So i have this question:
To formulate a zero sum game, these are my assumptions:
- B,C,D=1,1,1 and a > 0.
-p1 is the guard and p2 is the burglar.
-p1 goes on the rows and p2 goes on the columns.
-if p1 wins, he gets a payoff of a , and if p2 looses he gets a payoff of -a.
- ABCD are the corresponding row labels and column labels..
First of all, are these assumptions correct?
Then i wanted to analyze the first column.
If P1 is in A, and P2 is in A, then P1 gets an outcome of a?
If P1 is in B, and p2 is in A, then P1 gets an outcome of -a?

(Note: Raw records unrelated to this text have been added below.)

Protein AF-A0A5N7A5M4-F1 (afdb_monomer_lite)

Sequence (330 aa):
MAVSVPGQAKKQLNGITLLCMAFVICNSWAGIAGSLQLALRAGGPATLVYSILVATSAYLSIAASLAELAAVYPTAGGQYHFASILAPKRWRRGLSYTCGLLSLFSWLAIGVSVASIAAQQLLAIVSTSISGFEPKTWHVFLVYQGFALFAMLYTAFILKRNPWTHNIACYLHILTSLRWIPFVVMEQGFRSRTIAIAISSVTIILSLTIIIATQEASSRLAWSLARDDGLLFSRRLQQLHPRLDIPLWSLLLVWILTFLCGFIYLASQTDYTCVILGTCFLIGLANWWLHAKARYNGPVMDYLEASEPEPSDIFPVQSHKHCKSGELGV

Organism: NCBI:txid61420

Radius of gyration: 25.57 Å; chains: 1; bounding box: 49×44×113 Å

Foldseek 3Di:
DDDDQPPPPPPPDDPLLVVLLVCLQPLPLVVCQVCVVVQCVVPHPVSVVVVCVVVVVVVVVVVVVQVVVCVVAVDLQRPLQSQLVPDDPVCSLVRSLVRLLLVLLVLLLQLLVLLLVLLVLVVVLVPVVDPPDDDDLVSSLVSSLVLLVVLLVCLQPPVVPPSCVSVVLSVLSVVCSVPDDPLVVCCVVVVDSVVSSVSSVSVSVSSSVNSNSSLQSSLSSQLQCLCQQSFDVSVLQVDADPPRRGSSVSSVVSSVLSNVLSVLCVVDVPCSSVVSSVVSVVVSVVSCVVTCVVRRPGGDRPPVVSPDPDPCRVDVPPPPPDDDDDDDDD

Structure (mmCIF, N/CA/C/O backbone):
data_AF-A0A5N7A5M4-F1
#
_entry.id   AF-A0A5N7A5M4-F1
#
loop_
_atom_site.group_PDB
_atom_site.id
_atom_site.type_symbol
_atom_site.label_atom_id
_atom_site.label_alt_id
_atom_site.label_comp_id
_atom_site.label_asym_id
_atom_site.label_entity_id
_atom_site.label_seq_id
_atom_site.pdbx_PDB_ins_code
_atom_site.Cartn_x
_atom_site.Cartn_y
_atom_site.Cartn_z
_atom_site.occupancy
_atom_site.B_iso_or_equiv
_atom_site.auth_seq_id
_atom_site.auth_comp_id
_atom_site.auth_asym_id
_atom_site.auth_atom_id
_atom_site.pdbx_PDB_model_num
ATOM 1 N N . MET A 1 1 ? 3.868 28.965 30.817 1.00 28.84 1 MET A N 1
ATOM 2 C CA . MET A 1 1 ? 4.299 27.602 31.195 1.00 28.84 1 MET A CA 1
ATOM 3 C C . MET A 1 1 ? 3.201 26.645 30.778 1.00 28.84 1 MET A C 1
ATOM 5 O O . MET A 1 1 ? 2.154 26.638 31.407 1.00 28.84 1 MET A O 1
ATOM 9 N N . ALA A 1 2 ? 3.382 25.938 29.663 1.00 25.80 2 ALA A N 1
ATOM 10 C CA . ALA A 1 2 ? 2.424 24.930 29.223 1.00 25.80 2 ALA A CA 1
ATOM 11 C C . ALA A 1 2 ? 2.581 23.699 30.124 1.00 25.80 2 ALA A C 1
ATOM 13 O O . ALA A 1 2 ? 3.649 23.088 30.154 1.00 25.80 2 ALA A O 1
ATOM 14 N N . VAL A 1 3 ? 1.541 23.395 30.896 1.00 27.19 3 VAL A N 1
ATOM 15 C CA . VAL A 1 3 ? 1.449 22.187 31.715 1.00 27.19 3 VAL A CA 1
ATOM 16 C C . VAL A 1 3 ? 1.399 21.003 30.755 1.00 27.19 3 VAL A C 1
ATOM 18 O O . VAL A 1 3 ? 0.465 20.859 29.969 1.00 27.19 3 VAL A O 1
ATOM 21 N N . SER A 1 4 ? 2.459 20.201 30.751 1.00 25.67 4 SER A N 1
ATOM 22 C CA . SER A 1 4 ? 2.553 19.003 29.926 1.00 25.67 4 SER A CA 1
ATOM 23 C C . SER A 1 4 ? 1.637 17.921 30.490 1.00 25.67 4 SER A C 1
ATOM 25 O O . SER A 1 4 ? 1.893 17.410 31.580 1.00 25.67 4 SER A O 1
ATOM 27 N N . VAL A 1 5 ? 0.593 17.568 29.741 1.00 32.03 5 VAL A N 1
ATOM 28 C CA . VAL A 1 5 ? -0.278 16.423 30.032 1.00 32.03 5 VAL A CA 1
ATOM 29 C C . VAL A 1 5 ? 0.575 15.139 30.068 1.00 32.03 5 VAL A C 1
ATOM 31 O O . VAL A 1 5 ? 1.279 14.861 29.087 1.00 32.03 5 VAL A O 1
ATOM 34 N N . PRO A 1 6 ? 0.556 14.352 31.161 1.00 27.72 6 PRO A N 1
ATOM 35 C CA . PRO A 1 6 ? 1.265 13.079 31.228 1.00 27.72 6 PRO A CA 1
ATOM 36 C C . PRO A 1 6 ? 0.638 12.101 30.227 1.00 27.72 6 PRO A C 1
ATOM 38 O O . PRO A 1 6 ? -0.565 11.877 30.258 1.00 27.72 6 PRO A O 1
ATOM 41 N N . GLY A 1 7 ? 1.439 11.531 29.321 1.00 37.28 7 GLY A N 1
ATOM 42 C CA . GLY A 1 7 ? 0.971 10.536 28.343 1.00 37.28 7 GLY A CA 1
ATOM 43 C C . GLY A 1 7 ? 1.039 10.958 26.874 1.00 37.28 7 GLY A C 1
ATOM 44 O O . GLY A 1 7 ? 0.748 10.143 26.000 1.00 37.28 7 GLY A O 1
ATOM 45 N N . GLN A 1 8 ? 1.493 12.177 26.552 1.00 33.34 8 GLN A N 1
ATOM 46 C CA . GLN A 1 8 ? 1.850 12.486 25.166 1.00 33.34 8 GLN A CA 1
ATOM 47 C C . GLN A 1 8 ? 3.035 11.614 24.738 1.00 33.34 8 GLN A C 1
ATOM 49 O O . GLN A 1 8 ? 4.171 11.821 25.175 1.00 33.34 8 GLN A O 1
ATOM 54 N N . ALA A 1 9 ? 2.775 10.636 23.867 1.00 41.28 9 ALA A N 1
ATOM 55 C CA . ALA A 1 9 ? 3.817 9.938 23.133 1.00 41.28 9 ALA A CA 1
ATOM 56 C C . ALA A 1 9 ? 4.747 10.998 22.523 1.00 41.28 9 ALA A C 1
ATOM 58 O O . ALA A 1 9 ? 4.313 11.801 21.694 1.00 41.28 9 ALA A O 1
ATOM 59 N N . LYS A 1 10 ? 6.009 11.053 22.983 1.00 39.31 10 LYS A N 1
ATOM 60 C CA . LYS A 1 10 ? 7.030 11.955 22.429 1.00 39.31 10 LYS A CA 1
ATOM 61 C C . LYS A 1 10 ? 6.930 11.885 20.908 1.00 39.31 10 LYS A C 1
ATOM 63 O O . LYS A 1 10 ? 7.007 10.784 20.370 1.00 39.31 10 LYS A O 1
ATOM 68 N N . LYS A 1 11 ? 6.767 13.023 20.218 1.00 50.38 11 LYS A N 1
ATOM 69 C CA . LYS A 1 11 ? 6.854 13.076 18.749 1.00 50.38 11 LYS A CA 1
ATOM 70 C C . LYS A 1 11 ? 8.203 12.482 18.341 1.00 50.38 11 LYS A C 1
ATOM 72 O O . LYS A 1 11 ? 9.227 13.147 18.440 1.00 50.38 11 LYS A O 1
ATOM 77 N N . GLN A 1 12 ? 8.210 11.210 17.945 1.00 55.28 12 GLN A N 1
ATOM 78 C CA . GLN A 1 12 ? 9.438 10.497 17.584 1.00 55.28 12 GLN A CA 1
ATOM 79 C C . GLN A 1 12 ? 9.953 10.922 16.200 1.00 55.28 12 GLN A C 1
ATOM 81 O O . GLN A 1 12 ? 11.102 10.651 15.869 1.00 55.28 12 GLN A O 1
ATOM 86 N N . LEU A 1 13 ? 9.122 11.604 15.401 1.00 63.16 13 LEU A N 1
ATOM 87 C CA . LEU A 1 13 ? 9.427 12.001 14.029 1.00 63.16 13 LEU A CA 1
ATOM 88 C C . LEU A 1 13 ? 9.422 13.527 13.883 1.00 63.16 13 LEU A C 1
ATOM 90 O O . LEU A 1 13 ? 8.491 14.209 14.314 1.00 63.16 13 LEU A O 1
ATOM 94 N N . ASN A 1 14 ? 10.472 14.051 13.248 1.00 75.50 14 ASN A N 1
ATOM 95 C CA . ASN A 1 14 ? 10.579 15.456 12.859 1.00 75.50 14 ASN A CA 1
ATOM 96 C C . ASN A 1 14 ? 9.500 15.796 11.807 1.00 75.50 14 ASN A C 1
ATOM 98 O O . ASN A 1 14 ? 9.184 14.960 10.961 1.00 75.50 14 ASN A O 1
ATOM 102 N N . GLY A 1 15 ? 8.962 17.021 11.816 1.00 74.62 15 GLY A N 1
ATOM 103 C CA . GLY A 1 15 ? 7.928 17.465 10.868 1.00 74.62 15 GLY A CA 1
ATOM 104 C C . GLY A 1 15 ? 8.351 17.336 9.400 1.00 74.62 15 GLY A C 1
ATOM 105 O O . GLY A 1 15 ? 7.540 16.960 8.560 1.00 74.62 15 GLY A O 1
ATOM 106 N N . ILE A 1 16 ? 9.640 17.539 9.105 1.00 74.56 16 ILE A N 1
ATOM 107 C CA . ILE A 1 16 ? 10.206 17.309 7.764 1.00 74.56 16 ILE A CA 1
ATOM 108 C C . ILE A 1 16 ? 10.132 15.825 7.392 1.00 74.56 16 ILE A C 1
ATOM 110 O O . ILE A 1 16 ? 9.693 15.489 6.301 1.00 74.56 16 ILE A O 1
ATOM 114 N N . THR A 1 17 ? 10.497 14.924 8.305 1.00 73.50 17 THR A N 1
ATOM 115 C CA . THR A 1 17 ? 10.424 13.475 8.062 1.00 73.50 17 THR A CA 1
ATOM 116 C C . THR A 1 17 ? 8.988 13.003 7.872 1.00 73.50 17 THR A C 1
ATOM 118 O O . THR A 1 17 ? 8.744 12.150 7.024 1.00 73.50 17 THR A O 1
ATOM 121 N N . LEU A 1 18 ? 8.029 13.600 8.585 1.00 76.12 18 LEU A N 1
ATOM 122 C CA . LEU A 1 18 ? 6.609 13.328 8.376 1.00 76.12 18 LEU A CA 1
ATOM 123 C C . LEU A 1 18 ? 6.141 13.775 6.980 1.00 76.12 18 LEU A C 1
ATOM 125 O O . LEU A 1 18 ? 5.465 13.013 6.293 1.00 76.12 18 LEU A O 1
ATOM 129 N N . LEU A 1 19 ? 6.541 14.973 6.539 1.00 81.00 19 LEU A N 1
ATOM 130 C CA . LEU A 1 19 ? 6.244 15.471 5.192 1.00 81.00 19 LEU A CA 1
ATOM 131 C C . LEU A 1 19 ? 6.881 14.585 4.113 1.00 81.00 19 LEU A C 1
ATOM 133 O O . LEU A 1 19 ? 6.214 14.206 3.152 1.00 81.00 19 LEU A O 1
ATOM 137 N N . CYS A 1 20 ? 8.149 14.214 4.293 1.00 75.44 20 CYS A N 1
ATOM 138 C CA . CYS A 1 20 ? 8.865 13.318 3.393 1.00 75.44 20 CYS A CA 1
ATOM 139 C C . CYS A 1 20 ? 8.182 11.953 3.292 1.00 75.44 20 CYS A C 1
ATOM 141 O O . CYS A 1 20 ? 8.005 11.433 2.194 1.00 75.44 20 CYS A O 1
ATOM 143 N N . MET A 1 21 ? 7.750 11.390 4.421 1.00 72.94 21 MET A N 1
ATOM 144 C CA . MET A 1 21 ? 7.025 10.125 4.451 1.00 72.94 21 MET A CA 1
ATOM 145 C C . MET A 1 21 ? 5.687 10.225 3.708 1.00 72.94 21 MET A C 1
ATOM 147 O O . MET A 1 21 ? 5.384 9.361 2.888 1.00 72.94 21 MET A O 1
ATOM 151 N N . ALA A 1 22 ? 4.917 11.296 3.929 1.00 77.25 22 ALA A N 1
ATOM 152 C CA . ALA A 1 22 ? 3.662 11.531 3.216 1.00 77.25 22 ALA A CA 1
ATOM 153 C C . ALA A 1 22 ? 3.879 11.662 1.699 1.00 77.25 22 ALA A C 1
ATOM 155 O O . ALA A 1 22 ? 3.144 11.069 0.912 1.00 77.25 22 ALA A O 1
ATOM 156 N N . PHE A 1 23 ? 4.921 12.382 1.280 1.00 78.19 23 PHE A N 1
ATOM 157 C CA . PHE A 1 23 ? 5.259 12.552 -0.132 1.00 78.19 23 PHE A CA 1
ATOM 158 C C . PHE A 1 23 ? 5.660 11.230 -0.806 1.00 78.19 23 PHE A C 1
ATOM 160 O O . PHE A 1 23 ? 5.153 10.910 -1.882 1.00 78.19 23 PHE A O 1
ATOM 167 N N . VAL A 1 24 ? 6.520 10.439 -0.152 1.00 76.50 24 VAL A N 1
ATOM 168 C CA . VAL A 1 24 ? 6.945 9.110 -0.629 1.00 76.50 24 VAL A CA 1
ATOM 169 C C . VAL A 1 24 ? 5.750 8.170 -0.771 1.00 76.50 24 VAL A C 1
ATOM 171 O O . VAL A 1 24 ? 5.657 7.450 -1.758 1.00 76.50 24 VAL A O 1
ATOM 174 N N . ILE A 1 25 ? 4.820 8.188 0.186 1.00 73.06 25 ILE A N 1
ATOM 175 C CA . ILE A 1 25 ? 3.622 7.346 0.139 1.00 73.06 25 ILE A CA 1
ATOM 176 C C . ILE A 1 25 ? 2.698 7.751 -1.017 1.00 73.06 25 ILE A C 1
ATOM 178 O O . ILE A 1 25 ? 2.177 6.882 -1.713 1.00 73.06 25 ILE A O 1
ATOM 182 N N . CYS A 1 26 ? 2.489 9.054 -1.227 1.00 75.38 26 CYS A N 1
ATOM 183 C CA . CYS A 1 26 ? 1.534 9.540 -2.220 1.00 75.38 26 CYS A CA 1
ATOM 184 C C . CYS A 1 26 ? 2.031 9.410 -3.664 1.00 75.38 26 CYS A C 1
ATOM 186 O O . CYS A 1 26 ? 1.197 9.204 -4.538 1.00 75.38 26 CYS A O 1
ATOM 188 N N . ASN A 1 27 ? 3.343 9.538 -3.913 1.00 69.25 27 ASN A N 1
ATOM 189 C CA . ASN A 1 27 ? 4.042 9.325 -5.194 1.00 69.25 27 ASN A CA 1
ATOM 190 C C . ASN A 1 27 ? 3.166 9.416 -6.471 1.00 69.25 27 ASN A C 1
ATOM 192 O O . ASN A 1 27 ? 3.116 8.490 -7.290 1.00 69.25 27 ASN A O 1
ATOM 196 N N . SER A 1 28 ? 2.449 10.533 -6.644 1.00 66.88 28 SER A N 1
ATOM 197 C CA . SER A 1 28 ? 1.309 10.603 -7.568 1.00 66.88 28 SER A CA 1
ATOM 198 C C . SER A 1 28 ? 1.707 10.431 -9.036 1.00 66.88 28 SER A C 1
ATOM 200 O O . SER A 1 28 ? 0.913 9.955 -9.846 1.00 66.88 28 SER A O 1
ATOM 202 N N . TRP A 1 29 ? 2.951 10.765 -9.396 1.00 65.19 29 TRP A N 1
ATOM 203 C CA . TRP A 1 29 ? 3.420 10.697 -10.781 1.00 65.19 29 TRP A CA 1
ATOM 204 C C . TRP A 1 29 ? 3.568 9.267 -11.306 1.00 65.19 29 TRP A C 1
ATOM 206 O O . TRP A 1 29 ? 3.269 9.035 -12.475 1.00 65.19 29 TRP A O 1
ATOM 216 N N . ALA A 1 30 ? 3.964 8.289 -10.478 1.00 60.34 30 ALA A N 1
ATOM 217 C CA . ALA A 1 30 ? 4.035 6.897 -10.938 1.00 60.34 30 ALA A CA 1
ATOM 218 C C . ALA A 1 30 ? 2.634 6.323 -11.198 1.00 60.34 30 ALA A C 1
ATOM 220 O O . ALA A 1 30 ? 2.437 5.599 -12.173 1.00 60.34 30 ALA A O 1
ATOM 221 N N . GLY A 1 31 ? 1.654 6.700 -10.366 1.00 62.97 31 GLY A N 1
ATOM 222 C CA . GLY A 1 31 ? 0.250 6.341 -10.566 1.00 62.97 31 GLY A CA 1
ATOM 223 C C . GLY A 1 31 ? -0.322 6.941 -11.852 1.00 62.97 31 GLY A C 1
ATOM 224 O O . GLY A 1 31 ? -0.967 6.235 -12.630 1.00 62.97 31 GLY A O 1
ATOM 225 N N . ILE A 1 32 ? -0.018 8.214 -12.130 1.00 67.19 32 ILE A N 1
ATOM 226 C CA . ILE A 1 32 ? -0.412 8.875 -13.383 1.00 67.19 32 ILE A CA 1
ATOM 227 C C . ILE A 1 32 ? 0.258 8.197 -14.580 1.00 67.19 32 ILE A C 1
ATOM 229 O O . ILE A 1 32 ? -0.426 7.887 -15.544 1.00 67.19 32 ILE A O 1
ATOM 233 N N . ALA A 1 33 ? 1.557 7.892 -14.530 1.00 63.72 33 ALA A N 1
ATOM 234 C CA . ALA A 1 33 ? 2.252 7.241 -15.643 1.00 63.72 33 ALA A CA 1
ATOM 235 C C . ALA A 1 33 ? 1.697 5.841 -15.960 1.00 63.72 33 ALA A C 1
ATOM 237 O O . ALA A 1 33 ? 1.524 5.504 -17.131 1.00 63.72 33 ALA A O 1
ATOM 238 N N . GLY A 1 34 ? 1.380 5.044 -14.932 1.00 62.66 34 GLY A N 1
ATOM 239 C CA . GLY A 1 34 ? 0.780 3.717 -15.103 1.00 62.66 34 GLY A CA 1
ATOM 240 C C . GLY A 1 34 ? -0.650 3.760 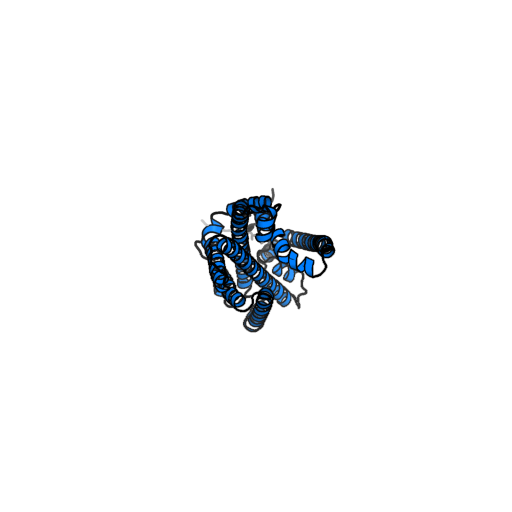-15.654 1.00 62.66 34 GLY A C 1
ATOM 241 O O . GLY A 1 34 ? -1.052 2.870 -16.398 1.00 62.66 34 GLY A O 1
ATOM 242 N N . SER A 1 35 ? -1.406 4.816 -15.342 1.00 70.94 35 SER A N 1
ATOM 243 C CA . SER A 1 35 ? -2.792 5.000 -15.799 1.00 70.94 35 SER A CA 1
ATOM 244 C C . SER A 1 35 ? -2.931 5.892 -17.040 1.00 70.94 35 SER A C 1
ATOM 246 O O . SER A 1 35 ? -4.007 5.940 -17.639 1.00 70.94 35 SER A O 1
ATOM 248 N N . LEU A 1 36 ? -1.850 6.544 -17.484 1.00 72.62 36 LEU A N 1
ATOM 249 C CA . LEU A 1 36 ? -1.837 7.495 -18.600 1.00 72.62 36 LEU A CA 1
ATOM 250 C C . LEU A 1 36 ? -2.386 6.869 -19.882 1.00 72.62 36 LEU A C 1
ATOM 252 O O . LEU A 1 36 ? -3.206 7.471 -20.573 1.00 72.62 36 LEU A O 1
ATOM 256 N N . GLN A 1 37 ? -1.965 5.639 -20.186 1.00 69.81 37 GLN A N 1
ATOM 257 C CA . GLN A 1 37 ? -2.411 4.945 -21.390 1.00 69.81 37 GLN A CA 1
ATOM 258 C C . GLN A 1 37 ? -3.905 4.602 -21.340 1.00 69.81 37 GLN A C 1
ATOM 260 O O . GLN A 1 37 ? -4.582 4.684 -22.365 1.00 69.81 37 GLN A O 1
ATOM 265 N N . LEU A 1 38 ? -4.431 4.261 -20.162 1.00 73.62 38 LEU A N 1
ATOM 266 C CA . LEU A 1 38 ? -5.854 3.988 -19.973 1.00 73.62 38 LEU A CA 1
ATOM 267 C C . LEU A 1 38 ? -6.684 5.270 -20.118 1.00 73.62 38 LEU A C 1
ATOM 269 O O . LEU A 1 38 ? -7.669 5.282 -20.853 1.00 73.62 38 LEU A O 1
ATOM 273 N N . ALA A 1 39 ? -6.253 6.360 -19.483 1.00 74.88 39 ALA A N 1
ATOM 274 C CA . ALA A 1 39 ? -6.939 7.648 -19.548 1.00 74.88 39 ALA A CA 1
ATOM 275 C C . ALA A 1 39 ? -6.967 8.226 -20.976 1.00 74.88 39 ALA A C 1
ATOM 277 O O . ALA A 1 39 ? -8.007 8.709 -21.425 1.00 74.88 39 ALA A O 1
ATOM 278 N N . LEU A 1 40 ? -5.864 8.097 -21.726 1.00 78.75 40 LEU A N 1
ATOM 279 C CA . LEU A 1 40 ? -5.811 8.490 -23.138 1.00 78.75 40 LEU A CA 1
ATOM 280 C C . LEU A 1 40 ? -6.762 7.669 -24.012 1.00 78.75 40 LEU A C 1
ATOM 282 O O . LEU A 1 40 ? -7.402 8.229 -24.898 1.00 78.75 40 LEU A O 1
ATOM 286 N N . ARG A 1 41 ? -6.877 6.358 -23.769 1.00 78.50 41 ARG A N 1
ATOM 287 C CA . ARG A 1 41 ? -7.805 5.495 -24.517 1.00 78.50 41 ARG A CA 1
ATOM 288 C C . ARG A 1 41 ? -9.270 5.787 -24.196 1.00 78.50 41 ARG A C 1
ATOM 290 O O . ARG A 1 41 ? -10.105 5.649 -25.078 1.00 78.50 41 ARG A O 1
ATOM 297 N N . ALA A 1 42 ? -9.576 6.174 -22.958 1.00 82.25 42 ALA A N 1
ATOM 298 C CA . ALA A 1 42 ? -10.947 6.394 -22.508 1.00 82.25 42 ALA A CA 1
ATOM 299 C C . ALA A 1 42 ? -11.558 7.714 -23.013 1.00 82.25 42 ALA A C 1
ATOM 301 O O . ALA A 1 42 ? -12.745 7.748 -23.323 1.00 82.25 42 ALA A O 1
ATOM 302 N N . GLY A 1 43 ? -10.776 8.795 -23.098 1.00 82.00 43 GLY A N 1
ATOM 303 C CA . GLY A 1 43 ? -11.311 10.108 -23.493 1.00 82.00 43 GLY A CA 1
ATOM 304 C C . GLY A 1 43 ? -10.293 11.086 -24.084 1.00 82.00 43 GLY A C 1
ATOM 305 O O . GLY A 1 43 ? -10.567 12.277 -24.230 1.00 82.00 43 GLY A O 1
ATOM 306 N N . GLY A 1 44 ? -9.113 10.591 -24.462 1.00 85.50 44 GLY A N 1
ATOM 307 C CA . GLY A 1 44 ? -8.088 11.385 -25.128 1.00 85.50 44 GLY A CA 1
ATOM 308 C C . GLY A 1 44 ? -7.392 12.414 -24.222 1.00 85.50 44 GLY A C 1
ATOM 309 O O . GLY A 1 44 ? -7.478 12.353 -22.992 1.00 85.50 44 GLY A O 1
ATOM 310 N N . PRO A 1 45 ? -6.664 13.375 -24.822 1.00 82.44 45 PRO A N 1
ATOM 311 C CA . PRO A 1 45 ? -5.860 14.350 -24.080 1.00 82.44 45 PRO A CA 1
ATOM 312 C C . PRO A 1 45 ? -6.677 15.291 -23.184 1.00 82.44 45 PRO A C 1
ATOM 314 O O . PRO A 1 45 ? -6.201 15.695 -22.125 1.00 82.44 45 PRO A O 1
ATOM 317 N N . ALA A 1 46 ? -7.912 15.622 -23.577 1.00 85.50 46 ALA A N 1
ATOM 318 C CA . ALA A 1 46 ? -8.780 16.508 -22.801 1.00 85.50 46 ALA A CA 1
ATOM 319 C C . ALA A 1 46 ? -9.129 15.898 -21.436 1.00 85.50 46 ALA A C 1
ATOM 321 O O . ALA A 1 46 ? -9.046 16.579 -20.413 1.00 85.50 46 ALA A O 1
ATOM 322 N N . THR A 1 47 ? -9.440 14.598 -21.400 1.00 84.75 47 THR A N 1
ATOM 323 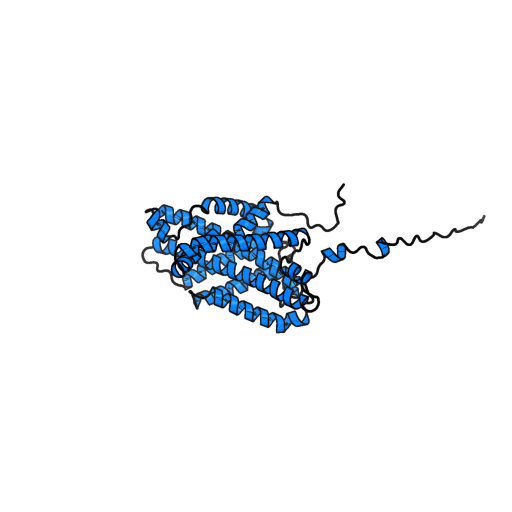C CA . THR A 1 47 ? -9.713 13.890 -20.147 1.00 84.75 47 THR A CA 1
ATOM 324 C C . THR A 1 47 ? -8.526 13.957 -19.198 1.00 84.75 47 THR A C 1
ATOM 326 O O . THR A 1 47 ? -8.746 14.162 -18.012 1.00 84.75 47 THR A O 1
ATOM 329 N N . LEU A 1 48 ? -7.277 13.881 -19.673 1.00 78.94 48 LEU A N 1
ATOM 330 C CA . LEU A 1 48 ? -6.104 14.023 -18.800 1.00 78.94 48 LEU A CA 1
ATOM 331 C C . LEU A 1 48 ? -6.062 15.380 -18.096 1.00 78.94 48 LEU A C 1
ATOM 333 O O . LEU A 1 48 ? -5.927 15.433 -16.879 1.00 78.94 48 LEU A O 1
ATOM 337 N N . VAL A 1 49 ? -6.214 16.471 -18.847 1.00 82.94 49 VAL A N 1
ATOM 338 C CA . VAL A 1 49 ? -6.120 17.825 -18.286 1.00 82.94 49 VAL A CA 1
ATOM 339 C C . VAL A 1 49 ? -7.246 18.084 -17.285 1.00 82.94 49 VAL A C 1
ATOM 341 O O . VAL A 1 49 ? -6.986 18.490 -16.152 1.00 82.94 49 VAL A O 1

If my ideas are correct, then the matrix represents the payoffs of P1, the guard, instead of the payoffs of the burglar. Then if P1 doesn't win, his payoff should be -a too if he is in the a room.
Should this be right?
Moroever, why are the a values only in the first column? For example, in the first row second column, since player 1 is in a but player 2 is in b, shouldn't the value still be -a?
Am i doing something wrong?
The third of your interpretations/assumptions is wrong. It should be: "If $P1$ wins then $P1$ receives $a$ if $P2$ is in $A$, otherwise he receives $1$." The entries in the matrix can be thought of as the payout for $P1$. Negative entries correspond to cases where $P1$ looses. In those cases the entries represent the negative of what $P2$ wins.
If $P1$ is in $A$ and $P2$ in $A$ then the thieve is caught resulting in a payout of $a$ for $P1$. If $P1$ is in $B$ and $P2$ in $A$ then the thieve is not caught as $A$ is not adjacent to $B$. Hence $P2$ gets payout of $a$ and this is represented by the value $-a$ in the matrix.
In the second to fourth column the values are either $1$ or $-1$ because in those cases the burglar finds himself in one of the rooms $B, C, D$. In those rooms objects have value $1$ and thus either the guard or the burglar get payout $1$.